▶ Requirement
If a line below contains the string "Protein", return that line.

▶ Study material
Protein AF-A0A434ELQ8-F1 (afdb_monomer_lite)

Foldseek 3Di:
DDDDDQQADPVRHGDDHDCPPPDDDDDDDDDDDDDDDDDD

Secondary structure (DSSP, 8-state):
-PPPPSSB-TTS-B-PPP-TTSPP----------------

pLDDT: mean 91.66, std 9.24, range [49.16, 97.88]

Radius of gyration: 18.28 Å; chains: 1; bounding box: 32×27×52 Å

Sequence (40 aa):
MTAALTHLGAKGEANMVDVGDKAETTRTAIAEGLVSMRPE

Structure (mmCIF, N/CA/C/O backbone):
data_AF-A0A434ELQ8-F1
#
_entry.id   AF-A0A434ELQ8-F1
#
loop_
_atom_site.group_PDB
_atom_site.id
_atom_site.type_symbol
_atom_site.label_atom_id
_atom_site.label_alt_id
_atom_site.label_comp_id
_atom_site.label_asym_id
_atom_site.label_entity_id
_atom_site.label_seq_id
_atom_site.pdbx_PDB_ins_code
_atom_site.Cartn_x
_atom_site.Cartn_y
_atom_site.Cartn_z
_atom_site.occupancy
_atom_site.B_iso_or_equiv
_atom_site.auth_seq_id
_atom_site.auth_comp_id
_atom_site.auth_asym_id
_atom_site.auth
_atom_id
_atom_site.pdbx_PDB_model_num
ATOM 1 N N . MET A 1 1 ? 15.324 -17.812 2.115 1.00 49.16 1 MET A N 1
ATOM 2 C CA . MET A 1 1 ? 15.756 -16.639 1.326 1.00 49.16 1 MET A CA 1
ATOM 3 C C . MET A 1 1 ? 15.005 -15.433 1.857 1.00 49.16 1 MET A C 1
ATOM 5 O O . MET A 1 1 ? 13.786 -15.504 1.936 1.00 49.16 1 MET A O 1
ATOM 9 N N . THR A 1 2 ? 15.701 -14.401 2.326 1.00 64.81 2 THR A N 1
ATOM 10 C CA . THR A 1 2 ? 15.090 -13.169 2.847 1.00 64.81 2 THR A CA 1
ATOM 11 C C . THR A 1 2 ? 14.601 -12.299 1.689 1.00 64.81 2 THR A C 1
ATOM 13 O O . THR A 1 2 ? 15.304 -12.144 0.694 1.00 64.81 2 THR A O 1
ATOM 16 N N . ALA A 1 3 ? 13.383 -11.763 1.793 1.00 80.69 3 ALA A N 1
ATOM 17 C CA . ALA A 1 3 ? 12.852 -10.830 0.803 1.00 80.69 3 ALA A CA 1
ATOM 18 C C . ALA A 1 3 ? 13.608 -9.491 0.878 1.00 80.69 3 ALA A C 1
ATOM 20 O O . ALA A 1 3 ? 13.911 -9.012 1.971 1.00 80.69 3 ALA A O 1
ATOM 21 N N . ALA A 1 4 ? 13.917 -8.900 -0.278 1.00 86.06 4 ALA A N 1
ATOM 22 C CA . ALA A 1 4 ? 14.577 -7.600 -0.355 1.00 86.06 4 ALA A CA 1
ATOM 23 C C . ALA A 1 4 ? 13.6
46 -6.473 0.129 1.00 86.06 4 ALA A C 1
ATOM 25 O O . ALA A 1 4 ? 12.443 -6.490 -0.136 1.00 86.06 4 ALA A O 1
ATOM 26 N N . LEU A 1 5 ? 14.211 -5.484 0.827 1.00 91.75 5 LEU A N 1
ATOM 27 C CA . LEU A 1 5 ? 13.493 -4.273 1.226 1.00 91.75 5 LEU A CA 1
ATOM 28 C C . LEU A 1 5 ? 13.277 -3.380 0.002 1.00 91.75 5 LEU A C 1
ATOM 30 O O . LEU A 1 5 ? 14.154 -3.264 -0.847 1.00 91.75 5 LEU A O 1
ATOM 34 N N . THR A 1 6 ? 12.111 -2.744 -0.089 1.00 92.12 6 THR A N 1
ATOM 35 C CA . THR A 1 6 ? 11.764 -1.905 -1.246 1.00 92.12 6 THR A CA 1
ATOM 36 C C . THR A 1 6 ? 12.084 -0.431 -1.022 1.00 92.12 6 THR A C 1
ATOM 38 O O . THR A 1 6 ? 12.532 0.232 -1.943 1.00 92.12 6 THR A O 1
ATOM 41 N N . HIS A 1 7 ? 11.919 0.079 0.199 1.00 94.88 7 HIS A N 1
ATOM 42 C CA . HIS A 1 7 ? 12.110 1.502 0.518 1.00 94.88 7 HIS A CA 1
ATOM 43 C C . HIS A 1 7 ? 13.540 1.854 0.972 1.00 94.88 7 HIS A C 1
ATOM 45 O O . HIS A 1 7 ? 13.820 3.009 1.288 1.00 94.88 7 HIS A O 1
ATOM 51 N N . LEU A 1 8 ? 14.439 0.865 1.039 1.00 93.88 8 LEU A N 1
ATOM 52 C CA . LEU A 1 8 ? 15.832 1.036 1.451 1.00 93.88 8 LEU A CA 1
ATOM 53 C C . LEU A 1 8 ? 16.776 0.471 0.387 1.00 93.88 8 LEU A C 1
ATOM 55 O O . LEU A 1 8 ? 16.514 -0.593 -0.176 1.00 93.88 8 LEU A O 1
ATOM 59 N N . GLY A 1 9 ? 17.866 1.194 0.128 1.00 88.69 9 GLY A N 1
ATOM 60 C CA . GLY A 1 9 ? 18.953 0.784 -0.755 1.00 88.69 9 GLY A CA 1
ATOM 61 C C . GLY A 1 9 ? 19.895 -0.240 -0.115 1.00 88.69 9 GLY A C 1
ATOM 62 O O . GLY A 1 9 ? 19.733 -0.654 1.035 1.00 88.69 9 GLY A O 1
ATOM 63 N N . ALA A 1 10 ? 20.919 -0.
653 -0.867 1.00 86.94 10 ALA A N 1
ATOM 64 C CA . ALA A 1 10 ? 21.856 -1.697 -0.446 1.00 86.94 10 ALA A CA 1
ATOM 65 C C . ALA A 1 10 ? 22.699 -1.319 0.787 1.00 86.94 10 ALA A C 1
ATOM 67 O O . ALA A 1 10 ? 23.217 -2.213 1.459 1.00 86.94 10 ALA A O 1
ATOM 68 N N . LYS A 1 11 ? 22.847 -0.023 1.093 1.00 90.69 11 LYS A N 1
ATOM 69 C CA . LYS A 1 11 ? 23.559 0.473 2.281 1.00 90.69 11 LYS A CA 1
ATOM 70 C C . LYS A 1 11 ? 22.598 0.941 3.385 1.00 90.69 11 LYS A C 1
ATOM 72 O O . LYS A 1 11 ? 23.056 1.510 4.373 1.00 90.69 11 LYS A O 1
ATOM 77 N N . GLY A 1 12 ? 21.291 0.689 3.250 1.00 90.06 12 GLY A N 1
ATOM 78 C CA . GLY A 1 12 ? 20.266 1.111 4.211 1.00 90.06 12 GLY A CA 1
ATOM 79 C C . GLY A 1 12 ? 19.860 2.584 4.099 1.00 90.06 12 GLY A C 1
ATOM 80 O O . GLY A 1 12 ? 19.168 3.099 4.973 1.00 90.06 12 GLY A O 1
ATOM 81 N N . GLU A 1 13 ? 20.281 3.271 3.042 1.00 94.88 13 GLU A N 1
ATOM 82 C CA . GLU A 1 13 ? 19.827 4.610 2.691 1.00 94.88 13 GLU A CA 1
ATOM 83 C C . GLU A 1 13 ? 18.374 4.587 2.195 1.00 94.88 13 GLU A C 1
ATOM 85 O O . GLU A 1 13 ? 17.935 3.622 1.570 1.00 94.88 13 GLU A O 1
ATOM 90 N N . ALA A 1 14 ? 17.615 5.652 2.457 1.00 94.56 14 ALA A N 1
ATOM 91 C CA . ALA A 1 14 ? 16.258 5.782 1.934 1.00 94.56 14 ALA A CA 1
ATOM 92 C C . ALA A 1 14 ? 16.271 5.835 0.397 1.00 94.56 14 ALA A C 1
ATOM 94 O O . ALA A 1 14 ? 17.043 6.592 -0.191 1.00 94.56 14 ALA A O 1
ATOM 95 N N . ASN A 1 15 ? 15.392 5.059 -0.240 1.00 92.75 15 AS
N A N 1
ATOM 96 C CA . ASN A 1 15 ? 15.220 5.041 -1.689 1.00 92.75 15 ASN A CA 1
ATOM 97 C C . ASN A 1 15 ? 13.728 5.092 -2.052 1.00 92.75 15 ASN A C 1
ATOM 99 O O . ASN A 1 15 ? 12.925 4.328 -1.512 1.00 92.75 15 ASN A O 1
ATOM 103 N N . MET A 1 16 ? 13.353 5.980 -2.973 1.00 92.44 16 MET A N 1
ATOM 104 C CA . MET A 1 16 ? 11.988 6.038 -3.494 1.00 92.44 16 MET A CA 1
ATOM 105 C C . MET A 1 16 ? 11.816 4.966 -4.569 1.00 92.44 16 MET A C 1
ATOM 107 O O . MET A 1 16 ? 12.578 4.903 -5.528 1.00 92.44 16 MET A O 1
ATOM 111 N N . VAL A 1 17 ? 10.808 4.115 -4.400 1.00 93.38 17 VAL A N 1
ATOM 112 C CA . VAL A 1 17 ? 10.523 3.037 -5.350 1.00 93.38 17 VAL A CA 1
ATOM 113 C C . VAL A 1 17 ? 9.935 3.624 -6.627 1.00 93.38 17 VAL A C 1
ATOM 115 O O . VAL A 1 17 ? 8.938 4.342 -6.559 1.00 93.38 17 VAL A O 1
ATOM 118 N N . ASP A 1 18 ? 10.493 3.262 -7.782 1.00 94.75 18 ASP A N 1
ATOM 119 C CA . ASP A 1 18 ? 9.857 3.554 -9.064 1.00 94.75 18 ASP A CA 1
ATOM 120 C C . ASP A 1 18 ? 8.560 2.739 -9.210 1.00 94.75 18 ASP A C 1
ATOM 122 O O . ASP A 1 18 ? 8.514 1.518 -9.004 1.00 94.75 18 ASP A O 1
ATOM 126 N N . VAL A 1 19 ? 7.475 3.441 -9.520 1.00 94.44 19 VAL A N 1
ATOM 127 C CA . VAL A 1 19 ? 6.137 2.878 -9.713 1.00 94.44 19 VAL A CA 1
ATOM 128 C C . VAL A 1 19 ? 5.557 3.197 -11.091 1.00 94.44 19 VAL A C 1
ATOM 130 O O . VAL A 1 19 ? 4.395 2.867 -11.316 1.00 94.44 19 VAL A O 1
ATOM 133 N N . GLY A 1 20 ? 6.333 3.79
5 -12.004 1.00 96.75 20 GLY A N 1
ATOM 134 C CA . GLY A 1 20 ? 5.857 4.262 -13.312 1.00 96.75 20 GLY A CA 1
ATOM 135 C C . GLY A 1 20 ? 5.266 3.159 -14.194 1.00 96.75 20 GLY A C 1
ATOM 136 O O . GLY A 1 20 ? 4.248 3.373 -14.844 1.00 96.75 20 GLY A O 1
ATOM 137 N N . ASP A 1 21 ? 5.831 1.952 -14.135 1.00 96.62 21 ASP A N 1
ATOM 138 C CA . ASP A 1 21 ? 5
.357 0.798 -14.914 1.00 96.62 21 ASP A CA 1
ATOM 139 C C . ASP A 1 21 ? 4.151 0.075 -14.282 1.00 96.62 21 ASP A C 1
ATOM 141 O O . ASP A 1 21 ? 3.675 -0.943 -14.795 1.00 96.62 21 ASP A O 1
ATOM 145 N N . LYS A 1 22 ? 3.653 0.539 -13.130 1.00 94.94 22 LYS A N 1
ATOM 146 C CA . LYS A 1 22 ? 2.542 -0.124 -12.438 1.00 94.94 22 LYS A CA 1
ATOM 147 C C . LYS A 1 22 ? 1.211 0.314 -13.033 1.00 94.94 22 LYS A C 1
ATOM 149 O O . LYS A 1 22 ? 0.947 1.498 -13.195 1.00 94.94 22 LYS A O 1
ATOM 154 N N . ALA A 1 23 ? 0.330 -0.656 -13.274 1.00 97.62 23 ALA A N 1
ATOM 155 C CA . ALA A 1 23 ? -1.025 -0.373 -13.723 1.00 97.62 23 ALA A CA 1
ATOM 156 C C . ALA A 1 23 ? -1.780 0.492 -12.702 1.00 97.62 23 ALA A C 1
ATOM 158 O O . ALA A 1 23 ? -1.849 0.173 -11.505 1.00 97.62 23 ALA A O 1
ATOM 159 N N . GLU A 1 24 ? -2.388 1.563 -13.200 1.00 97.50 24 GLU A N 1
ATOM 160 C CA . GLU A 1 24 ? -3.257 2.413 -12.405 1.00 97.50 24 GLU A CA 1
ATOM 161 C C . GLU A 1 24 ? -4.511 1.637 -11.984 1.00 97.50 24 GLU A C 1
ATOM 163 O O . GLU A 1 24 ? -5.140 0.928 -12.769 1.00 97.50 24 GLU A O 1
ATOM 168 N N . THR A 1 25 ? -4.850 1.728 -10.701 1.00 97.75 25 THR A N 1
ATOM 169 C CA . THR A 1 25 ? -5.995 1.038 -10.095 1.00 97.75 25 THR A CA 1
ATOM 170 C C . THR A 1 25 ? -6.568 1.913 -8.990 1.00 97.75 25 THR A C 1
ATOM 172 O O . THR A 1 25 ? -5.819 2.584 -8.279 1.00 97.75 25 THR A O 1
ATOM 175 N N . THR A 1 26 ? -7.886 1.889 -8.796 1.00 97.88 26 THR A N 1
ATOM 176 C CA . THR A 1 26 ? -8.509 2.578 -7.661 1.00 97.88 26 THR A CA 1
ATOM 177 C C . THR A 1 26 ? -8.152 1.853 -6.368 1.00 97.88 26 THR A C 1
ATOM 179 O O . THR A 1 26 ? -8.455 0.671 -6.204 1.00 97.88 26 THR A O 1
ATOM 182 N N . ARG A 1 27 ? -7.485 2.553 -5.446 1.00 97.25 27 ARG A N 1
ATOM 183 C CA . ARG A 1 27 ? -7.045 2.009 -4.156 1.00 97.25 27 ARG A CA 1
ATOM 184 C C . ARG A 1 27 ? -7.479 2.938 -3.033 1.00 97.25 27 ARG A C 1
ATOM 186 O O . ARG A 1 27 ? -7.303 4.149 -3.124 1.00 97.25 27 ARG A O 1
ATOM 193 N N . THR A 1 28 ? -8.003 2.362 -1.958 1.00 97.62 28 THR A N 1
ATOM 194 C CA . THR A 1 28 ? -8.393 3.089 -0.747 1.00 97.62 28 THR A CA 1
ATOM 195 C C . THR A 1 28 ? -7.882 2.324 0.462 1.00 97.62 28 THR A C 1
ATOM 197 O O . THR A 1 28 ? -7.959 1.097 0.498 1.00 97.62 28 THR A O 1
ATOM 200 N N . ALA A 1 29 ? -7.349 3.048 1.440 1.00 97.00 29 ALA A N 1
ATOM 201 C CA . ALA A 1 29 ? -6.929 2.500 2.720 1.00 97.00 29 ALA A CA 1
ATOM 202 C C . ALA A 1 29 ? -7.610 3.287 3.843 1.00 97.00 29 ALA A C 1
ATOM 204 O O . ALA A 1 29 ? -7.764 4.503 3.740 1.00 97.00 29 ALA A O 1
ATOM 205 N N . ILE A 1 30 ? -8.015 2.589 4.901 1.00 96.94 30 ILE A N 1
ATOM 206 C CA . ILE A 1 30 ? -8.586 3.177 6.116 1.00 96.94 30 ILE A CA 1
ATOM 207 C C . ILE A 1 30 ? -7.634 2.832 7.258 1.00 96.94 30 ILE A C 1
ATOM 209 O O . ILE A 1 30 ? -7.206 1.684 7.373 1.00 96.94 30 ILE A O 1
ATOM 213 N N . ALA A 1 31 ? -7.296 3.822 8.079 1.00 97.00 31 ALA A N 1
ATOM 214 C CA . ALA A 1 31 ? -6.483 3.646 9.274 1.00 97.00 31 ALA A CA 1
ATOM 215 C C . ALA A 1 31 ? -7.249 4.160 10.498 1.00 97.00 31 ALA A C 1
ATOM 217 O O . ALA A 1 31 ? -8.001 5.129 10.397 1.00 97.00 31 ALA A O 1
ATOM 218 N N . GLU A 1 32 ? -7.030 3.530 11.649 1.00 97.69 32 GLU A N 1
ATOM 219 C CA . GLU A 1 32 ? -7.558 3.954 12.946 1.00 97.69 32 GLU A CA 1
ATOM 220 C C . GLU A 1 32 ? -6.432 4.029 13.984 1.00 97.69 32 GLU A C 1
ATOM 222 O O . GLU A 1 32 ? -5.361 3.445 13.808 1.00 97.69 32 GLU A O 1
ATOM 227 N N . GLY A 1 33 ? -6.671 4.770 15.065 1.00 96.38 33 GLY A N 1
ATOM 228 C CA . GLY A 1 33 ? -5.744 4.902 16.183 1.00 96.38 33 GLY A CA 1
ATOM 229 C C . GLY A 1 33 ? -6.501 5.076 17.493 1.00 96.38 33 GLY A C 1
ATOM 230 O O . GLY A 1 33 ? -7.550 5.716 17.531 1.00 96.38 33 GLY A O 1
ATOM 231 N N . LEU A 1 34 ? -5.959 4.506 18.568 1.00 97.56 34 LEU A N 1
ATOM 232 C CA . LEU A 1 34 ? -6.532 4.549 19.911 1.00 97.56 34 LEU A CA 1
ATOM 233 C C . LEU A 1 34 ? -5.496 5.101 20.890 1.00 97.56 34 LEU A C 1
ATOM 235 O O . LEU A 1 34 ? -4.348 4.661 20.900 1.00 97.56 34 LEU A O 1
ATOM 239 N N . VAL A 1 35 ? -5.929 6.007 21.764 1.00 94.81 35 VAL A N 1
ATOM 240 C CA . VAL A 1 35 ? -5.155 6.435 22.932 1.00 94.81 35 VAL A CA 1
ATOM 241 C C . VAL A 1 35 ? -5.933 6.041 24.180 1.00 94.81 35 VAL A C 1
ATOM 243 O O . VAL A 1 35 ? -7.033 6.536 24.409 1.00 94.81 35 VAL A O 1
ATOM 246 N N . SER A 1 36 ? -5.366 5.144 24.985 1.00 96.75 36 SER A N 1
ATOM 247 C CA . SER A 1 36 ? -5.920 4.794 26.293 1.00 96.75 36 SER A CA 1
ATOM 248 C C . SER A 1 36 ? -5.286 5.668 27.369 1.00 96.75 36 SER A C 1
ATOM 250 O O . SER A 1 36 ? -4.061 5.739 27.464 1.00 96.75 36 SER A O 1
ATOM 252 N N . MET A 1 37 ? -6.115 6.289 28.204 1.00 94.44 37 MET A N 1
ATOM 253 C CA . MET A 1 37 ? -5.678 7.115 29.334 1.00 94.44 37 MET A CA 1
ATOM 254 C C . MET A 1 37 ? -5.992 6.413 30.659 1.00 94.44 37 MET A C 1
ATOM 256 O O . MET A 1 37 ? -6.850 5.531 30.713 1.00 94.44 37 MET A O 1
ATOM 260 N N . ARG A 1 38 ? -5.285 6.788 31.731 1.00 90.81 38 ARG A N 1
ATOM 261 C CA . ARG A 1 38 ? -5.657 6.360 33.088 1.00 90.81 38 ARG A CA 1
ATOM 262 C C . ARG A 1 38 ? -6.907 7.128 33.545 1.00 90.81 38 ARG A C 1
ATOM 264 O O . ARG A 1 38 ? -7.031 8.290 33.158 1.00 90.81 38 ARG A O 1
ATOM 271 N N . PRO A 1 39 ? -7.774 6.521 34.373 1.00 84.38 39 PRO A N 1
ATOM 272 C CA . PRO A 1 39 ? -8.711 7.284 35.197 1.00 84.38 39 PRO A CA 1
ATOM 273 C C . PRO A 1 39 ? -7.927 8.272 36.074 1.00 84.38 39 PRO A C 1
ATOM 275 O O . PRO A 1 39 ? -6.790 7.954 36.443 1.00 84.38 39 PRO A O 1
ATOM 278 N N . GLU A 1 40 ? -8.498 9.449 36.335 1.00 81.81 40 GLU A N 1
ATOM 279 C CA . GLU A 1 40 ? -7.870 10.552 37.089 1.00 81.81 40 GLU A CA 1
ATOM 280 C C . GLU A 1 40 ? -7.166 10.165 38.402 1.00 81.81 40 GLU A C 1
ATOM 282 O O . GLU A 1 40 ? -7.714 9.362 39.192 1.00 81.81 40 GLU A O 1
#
...
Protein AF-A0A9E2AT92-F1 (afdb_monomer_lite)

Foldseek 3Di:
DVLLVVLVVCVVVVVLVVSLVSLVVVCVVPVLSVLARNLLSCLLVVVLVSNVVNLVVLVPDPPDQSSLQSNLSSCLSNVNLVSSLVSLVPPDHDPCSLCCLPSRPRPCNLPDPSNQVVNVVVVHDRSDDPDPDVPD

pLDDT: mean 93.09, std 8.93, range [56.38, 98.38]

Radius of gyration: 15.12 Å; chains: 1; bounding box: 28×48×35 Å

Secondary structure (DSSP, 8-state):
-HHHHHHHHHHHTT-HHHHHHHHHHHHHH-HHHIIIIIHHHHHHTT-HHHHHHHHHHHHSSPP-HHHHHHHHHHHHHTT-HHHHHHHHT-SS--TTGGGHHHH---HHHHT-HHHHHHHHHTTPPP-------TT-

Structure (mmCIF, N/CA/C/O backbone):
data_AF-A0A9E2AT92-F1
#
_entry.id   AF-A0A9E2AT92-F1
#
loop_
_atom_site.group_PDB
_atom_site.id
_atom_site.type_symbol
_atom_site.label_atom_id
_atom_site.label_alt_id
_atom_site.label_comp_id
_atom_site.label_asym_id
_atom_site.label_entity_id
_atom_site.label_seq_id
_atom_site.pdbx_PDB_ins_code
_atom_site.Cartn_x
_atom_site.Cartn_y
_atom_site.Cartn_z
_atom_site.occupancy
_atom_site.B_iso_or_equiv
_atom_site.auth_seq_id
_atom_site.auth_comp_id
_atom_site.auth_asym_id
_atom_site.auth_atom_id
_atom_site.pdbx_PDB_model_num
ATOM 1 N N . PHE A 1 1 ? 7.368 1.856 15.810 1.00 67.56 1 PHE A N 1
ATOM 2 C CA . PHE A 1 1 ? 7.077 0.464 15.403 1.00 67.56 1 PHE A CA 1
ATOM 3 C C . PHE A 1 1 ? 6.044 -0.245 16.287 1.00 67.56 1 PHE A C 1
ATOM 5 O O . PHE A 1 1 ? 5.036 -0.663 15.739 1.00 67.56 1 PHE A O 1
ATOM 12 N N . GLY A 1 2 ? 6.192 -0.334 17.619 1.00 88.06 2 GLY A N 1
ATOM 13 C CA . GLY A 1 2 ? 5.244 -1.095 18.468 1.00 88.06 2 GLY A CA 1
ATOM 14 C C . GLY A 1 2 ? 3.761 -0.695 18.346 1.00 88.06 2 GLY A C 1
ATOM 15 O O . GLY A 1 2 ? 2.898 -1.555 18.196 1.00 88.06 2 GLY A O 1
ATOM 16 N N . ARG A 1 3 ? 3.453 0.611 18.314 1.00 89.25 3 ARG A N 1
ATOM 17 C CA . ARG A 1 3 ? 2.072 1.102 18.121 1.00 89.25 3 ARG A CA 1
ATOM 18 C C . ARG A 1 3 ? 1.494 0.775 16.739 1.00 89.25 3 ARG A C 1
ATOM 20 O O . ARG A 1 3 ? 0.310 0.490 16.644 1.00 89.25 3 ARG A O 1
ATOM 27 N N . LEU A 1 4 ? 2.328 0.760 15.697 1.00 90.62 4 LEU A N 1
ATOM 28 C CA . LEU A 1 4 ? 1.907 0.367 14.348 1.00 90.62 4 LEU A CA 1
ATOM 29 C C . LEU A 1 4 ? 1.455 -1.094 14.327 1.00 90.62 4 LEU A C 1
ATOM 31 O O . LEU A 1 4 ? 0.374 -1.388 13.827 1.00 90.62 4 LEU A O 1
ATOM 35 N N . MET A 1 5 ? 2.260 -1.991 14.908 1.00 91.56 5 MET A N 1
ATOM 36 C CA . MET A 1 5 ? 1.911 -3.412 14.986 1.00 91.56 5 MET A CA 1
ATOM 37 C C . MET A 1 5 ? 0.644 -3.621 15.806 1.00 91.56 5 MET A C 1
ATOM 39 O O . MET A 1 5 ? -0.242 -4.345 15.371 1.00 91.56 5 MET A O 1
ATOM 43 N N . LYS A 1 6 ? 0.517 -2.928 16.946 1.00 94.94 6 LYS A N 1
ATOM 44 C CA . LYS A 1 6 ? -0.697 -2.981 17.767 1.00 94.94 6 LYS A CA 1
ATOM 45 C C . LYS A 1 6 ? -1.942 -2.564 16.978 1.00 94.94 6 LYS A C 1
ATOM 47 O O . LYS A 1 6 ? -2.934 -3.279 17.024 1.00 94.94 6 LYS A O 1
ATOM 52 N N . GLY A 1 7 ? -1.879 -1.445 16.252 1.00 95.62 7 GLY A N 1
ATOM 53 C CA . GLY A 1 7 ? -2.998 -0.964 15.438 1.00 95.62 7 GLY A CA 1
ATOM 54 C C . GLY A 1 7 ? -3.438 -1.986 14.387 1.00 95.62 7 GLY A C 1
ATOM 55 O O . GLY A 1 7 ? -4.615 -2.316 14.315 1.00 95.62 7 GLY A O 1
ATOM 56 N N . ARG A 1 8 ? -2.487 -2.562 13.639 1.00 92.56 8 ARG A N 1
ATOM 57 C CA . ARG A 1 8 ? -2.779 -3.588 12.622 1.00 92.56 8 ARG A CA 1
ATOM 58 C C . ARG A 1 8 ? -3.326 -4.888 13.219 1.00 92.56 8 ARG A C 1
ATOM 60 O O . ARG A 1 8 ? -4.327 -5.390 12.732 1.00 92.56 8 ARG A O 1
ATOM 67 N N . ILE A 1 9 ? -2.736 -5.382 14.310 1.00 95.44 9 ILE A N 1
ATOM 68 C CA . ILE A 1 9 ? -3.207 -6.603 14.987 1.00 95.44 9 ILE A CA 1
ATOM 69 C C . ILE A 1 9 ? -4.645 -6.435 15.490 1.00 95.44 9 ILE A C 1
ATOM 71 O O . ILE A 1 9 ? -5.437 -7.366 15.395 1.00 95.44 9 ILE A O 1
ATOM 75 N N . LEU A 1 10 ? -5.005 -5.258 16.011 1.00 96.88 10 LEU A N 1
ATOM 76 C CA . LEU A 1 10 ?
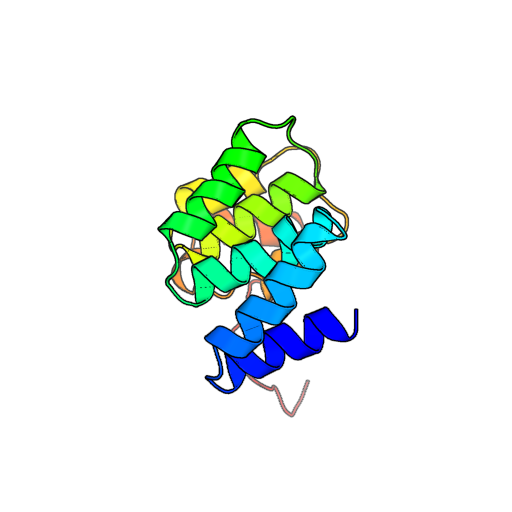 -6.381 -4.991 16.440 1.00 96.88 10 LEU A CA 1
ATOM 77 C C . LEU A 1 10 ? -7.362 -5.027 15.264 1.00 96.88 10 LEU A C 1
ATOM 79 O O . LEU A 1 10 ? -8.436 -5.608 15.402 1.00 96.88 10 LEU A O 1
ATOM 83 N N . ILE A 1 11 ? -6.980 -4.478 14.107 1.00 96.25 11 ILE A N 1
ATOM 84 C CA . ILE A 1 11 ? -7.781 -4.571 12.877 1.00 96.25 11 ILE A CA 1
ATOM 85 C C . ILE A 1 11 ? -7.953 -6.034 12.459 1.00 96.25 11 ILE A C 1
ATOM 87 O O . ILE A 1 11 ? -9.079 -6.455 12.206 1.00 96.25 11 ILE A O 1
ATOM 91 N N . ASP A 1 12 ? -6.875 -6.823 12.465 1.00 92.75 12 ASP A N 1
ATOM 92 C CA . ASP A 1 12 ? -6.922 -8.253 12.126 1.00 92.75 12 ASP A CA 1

▶ Task response
Protein AF-A0A434ELQ8-F1 (afdb_monomer_lite)
Protein AF-A0A9E2AT92-F1 (afdb_monomer_lite)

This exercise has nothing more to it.